Gravitational effects not only determine the apparent position of
objects but also their appearance as far as apparent shape and
size are concerned. These effects were first predicted by
Einstein's relativity theory and proven by the inadequacy of the
earlier Newtonian theory in the observation of the planet
Mercury's perihelion (closest point in its orbit to the Sun) also
in the now proven bending of starlight as it passes close to the
limb of the Sun and displaces the starfield's apparent position
more, the closer to the limb this light passes.
We are also used to seeing objects reduce in apparent size with
the effects of perspective - this phenomenon may actually be
reversed at very large cosmological distances, predicted to occur
at about 5000 MPc (one Parsec = 3,26 Light Years, one LY =
9,4605e+12 km, therefore about 4.7e+22 km). Past these distances
further objects may actually begin to appear larger depending on
the actual curvature of space about which there is still some
conjecture.
When a distant light emitting source lies in exact line of sight
with a sufficiently large gravitational body such as a galaxy,
the closer object's field may cause a gravitational lens to be
formed which can split the further object's image into multiple
images - this is the effect seen above.
The first actual gravitational lens was discovered in 1979 by the
British astronomer Dennis Walsh. This lens is a giant elliptical
galaxy which produces a double image of a vastly more distant
quasar (quasi-stellar object - some of the most energetic and
bright objects, all lying at vast distances.)
An even stranger phenomenon is the "Einstein Lens"
which causes the further object's image to be projected as a
perfect ring, this first observed in 1988.
The actual curvature of the Universe depends solely on the
matter-density per cubic volume of space. Einstein and De Sitter
worked extensively on models of future cosmic evolution and
universes that were respectively open, closed, bounded and
unbounded were postulated. In a universe where the density factor
is exactly Unity, the universe will have a Euclidean geometry. A
density factor of more than unity will cause the universe to
reach an equilibrium phase in the far future after which it will
gravitationally collapse in on itself, a "Big Crunch"
which in itself might be a cyclically transitional phase for
another Big Bang creative phase.
If the density factor is less than unity the universe will
essentially continue to expand forever. The density factor can
empirically be determined by measuring the distribution of matter
in the visible universe. When this is done by advanced
astrophysical measurement techniques, the amount of visible
matter in the universe falls far short of a unity distribution.
It is however strongly suspected that so-called "dark
matter", interstellar gas and dust clouds that consist of
non-emitting material, contributes vastly more matter than
attributed only to the visible component, thereby making up for
the "missing matter". The latest observational evidence
places the density distribution extremely close to a unity
factor, a stable everlasting universe.
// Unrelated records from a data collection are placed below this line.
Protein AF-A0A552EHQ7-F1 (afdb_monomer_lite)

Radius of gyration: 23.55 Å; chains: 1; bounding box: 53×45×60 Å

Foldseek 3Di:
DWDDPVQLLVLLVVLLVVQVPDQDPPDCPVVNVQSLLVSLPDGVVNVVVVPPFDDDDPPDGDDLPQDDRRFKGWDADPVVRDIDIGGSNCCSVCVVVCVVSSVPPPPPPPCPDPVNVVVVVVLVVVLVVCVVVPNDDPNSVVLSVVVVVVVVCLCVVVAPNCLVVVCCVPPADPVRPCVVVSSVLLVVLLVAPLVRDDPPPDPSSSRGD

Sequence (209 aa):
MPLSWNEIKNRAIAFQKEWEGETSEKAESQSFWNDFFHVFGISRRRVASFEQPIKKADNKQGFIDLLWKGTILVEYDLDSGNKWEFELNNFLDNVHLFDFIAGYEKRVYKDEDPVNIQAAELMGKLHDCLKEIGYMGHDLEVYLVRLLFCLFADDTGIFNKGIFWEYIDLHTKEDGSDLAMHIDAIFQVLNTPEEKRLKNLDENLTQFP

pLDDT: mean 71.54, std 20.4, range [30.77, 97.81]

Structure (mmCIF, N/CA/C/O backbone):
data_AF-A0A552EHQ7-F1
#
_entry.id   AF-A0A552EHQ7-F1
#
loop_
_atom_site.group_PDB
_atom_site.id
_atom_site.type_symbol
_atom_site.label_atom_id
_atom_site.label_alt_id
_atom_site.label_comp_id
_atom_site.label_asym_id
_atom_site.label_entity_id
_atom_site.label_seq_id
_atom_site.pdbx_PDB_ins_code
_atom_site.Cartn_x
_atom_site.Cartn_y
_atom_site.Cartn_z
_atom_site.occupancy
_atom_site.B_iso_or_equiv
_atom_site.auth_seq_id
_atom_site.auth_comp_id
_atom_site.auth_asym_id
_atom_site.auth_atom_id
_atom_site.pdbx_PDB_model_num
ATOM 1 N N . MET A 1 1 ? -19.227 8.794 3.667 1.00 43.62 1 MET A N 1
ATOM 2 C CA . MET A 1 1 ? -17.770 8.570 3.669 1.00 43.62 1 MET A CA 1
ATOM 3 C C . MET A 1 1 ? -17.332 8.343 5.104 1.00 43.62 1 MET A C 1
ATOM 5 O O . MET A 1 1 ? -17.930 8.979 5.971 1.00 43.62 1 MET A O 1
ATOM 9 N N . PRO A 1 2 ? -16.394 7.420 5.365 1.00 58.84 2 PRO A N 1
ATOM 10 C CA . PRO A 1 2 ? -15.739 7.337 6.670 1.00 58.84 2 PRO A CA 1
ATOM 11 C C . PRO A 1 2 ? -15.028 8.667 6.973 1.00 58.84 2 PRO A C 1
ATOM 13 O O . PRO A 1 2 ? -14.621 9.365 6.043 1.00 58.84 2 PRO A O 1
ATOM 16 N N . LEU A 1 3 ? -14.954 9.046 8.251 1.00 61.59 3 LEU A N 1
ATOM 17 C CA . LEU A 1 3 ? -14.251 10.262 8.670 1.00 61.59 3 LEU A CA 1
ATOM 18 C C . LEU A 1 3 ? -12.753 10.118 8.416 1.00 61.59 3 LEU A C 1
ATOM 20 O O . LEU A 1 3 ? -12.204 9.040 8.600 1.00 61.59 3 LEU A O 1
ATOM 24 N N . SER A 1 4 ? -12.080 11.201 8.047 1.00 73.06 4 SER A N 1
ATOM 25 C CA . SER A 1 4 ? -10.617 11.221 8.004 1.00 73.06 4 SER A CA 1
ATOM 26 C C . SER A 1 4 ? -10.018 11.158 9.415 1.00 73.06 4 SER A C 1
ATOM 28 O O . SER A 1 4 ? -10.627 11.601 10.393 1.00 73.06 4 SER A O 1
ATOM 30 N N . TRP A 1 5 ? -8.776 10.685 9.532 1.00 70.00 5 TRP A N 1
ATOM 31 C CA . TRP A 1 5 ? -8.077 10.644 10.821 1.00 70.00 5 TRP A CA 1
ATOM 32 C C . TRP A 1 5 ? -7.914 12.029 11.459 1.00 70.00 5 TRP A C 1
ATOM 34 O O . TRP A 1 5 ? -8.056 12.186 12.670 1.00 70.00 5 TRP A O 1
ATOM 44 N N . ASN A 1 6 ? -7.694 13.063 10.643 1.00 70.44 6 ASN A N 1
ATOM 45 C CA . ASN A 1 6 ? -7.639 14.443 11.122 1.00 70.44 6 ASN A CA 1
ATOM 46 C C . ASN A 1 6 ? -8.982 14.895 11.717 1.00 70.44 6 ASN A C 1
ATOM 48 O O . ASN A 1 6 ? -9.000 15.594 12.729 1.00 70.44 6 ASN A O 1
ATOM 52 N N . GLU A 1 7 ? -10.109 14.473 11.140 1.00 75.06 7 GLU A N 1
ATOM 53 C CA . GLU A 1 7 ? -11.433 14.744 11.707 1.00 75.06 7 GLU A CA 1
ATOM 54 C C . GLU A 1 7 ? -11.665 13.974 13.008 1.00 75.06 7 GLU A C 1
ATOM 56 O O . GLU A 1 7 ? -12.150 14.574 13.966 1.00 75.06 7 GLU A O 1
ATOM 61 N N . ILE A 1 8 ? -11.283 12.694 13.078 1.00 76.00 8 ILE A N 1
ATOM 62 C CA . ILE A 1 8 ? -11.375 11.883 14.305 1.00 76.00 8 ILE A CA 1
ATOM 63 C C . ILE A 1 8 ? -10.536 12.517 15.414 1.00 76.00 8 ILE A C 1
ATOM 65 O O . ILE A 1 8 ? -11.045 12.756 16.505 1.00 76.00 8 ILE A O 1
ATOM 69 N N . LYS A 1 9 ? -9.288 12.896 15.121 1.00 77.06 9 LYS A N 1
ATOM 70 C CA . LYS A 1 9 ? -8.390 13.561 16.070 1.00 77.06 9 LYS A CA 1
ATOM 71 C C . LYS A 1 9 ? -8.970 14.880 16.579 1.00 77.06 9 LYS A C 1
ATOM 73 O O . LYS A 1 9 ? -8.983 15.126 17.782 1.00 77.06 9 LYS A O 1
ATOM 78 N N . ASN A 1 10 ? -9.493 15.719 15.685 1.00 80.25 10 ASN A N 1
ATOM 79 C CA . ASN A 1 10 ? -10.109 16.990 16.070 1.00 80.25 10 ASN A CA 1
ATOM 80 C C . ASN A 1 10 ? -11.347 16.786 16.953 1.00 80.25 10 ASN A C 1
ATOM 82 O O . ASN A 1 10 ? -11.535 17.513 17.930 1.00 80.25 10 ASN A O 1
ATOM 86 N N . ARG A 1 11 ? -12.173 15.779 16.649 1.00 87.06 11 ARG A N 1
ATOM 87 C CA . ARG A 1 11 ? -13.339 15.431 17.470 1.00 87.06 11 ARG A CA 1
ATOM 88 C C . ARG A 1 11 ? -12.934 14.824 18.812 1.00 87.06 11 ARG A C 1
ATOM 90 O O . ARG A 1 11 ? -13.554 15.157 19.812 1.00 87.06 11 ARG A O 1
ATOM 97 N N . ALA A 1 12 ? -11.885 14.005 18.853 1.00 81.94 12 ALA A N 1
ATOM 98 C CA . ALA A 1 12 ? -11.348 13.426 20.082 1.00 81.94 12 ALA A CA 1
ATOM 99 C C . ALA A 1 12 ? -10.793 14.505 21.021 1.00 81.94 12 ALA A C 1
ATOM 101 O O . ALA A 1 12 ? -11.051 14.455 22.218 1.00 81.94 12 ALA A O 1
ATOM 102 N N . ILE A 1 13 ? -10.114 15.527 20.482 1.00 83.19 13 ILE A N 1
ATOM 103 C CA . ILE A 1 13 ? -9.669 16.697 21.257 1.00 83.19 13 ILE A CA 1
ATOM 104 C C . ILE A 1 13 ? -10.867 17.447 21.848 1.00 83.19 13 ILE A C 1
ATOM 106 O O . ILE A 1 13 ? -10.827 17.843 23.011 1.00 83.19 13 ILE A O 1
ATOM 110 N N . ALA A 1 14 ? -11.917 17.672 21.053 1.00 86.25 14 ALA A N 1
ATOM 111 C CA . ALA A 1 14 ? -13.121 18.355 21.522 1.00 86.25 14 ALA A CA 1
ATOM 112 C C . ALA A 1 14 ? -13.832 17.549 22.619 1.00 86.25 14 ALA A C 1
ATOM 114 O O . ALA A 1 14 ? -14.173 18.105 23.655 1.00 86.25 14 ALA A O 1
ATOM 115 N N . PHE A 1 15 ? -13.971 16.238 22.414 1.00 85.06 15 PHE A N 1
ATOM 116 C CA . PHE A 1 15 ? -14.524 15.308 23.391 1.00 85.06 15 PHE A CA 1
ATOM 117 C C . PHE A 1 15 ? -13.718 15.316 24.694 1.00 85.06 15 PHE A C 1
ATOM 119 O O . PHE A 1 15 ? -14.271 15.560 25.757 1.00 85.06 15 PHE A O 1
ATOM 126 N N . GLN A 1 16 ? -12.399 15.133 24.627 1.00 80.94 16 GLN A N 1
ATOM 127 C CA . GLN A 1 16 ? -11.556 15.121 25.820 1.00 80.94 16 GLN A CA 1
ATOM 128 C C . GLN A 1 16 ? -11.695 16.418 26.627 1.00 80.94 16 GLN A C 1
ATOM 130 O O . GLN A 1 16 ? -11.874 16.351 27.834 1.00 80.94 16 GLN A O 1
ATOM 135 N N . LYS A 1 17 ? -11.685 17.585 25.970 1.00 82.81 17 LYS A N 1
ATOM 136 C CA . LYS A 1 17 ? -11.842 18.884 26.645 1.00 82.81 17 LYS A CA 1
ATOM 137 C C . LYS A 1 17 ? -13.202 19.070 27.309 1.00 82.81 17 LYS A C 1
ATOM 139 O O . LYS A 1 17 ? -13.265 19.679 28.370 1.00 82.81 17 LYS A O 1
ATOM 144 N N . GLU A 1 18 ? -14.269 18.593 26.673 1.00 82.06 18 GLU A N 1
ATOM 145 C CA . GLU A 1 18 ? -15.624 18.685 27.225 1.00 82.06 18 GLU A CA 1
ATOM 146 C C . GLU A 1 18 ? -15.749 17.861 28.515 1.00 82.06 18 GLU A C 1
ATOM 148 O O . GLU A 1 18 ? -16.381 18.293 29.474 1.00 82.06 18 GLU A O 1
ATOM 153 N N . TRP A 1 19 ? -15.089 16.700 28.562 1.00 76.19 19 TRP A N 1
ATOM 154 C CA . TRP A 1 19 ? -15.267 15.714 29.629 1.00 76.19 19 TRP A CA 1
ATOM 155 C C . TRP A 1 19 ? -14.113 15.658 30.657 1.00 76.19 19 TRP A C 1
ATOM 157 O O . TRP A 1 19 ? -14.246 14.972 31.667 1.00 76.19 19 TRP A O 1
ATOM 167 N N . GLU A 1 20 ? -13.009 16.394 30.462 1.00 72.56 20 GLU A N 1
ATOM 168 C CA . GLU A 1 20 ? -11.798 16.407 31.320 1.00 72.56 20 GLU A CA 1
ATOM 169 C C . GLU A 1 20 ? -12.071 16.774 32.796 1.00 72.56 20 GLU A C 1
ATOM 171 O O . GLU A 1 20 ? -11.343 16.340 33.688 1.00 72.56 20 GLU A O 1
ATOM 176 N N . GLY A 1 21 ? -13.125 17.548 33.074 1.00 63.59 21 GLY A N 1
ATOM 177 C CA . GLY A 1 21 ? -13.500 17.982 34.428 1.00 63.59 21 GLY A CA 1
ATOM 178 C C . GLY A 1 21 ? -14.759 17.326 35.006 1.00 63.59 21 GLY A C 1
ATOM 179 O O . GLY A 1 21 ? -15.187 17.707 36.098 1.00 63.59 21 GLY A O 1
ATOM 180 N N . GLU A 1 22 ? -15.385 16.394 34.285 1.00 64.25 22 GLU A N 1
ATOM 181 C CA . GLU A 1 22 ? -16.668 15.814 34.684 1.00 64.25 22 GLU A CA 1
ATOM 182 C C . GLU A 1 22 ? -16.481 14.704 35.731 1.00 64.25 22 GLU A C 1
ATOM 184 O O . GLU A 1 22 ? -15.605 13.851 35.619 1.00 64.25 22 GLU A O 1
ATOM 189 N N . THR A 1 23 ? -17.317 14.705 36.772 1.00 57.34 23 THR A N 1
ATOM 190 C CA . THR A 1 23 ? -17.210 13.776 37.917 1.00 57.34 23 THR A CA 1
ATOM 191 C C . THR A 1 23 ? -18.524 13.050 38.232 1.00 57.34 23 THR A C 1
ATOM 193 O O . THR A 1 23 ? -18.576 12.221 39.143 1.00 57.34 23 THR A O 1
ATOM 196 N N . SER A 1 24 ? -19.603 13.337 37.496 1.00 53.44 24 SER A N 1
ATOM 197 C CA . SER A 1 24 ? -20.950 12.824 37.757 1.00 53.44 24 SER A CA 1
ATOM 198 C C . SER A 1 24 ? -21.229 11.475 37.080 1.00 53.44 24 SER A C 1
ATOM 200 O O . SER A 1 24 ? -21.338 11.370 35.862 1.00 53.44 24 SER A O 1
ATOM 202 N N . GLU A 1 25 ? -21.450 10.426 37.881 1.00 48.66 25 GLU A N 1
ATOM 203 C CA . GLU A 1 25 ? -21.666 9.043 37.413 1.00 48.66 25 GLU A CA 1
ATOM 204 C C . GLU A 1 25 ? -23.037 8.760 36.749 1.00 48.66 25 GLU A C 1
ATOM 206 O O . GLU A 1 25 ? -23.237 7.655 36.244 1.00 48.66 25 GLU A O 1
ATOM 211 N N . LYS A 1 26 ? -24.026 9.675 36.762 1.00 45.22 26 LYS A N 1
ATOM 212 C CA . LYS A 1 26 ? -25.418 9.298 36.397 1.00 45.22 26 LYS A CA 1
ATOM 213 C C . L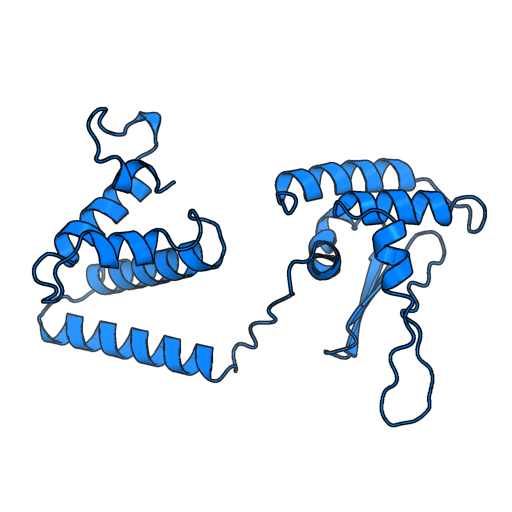YS A 1 26 ? -26.201 10.205 35.452 1.00 45.22 26 LYS A C 1
ATOM 215 O O . LYS A 1 26 ? -27.076 9.684 34.764 1.00 45.22 26 LYS A O 1
ATOM 220 N N . ALA A 1 27 ? -25.951 11.511 35.405 1.00 38.88 27 ALA A N 1
ATOM 221 C CA . ALA A 1 27 ? -26.837 12.422 34.666 1.00 38.88 27 ALA A CA 1
ATOM 222 C C . ALA A 1 27 ? -26.529 12.487 33.160 1.00 38.88 27 ALA A C 1
ATOM 224 O O . ALA A 1 27 ? -27.443 12.624 32.353 1.00 38.88 27 ALA A O 1
ATOM 225 N N . GLU A 1 28 ? -25.267 12.291 32.782 1.00 51.78 28 GLU A N 1
ATOM 226 C CA . GLU A 1 28 ? -24.775 12.630 31.444 1.00 51.78 28 GLU A CA 1
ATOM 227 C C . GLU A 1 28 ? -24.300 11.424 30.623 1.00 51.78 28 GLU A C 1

The evidence for a
Euclidean universe comes mainly from observations of the cosmic
microwave background radiation at a telescope in Saskatoon,
Canada, although this has also been exmined by NASA's Cosmic
Background Explorer (COBE). Gravitational lenses are however
regarded as counter-evidence for the Euclidean geometry of space
as it is argued that such lensing effects should be common in
such a universe whereas in reality they are rare.
| Another type of gravitational light distortion, sweeping arcs of light, such as seen here in the nebula Abell 2218, should be infrequently observed whereas they are far more common. This image was photographed by the Hubble Space Telescope, HST's wide field planetary camera. |  |
The case for the open or closed universe is therefore not yet solidly resolved and the intriguing mystery continues...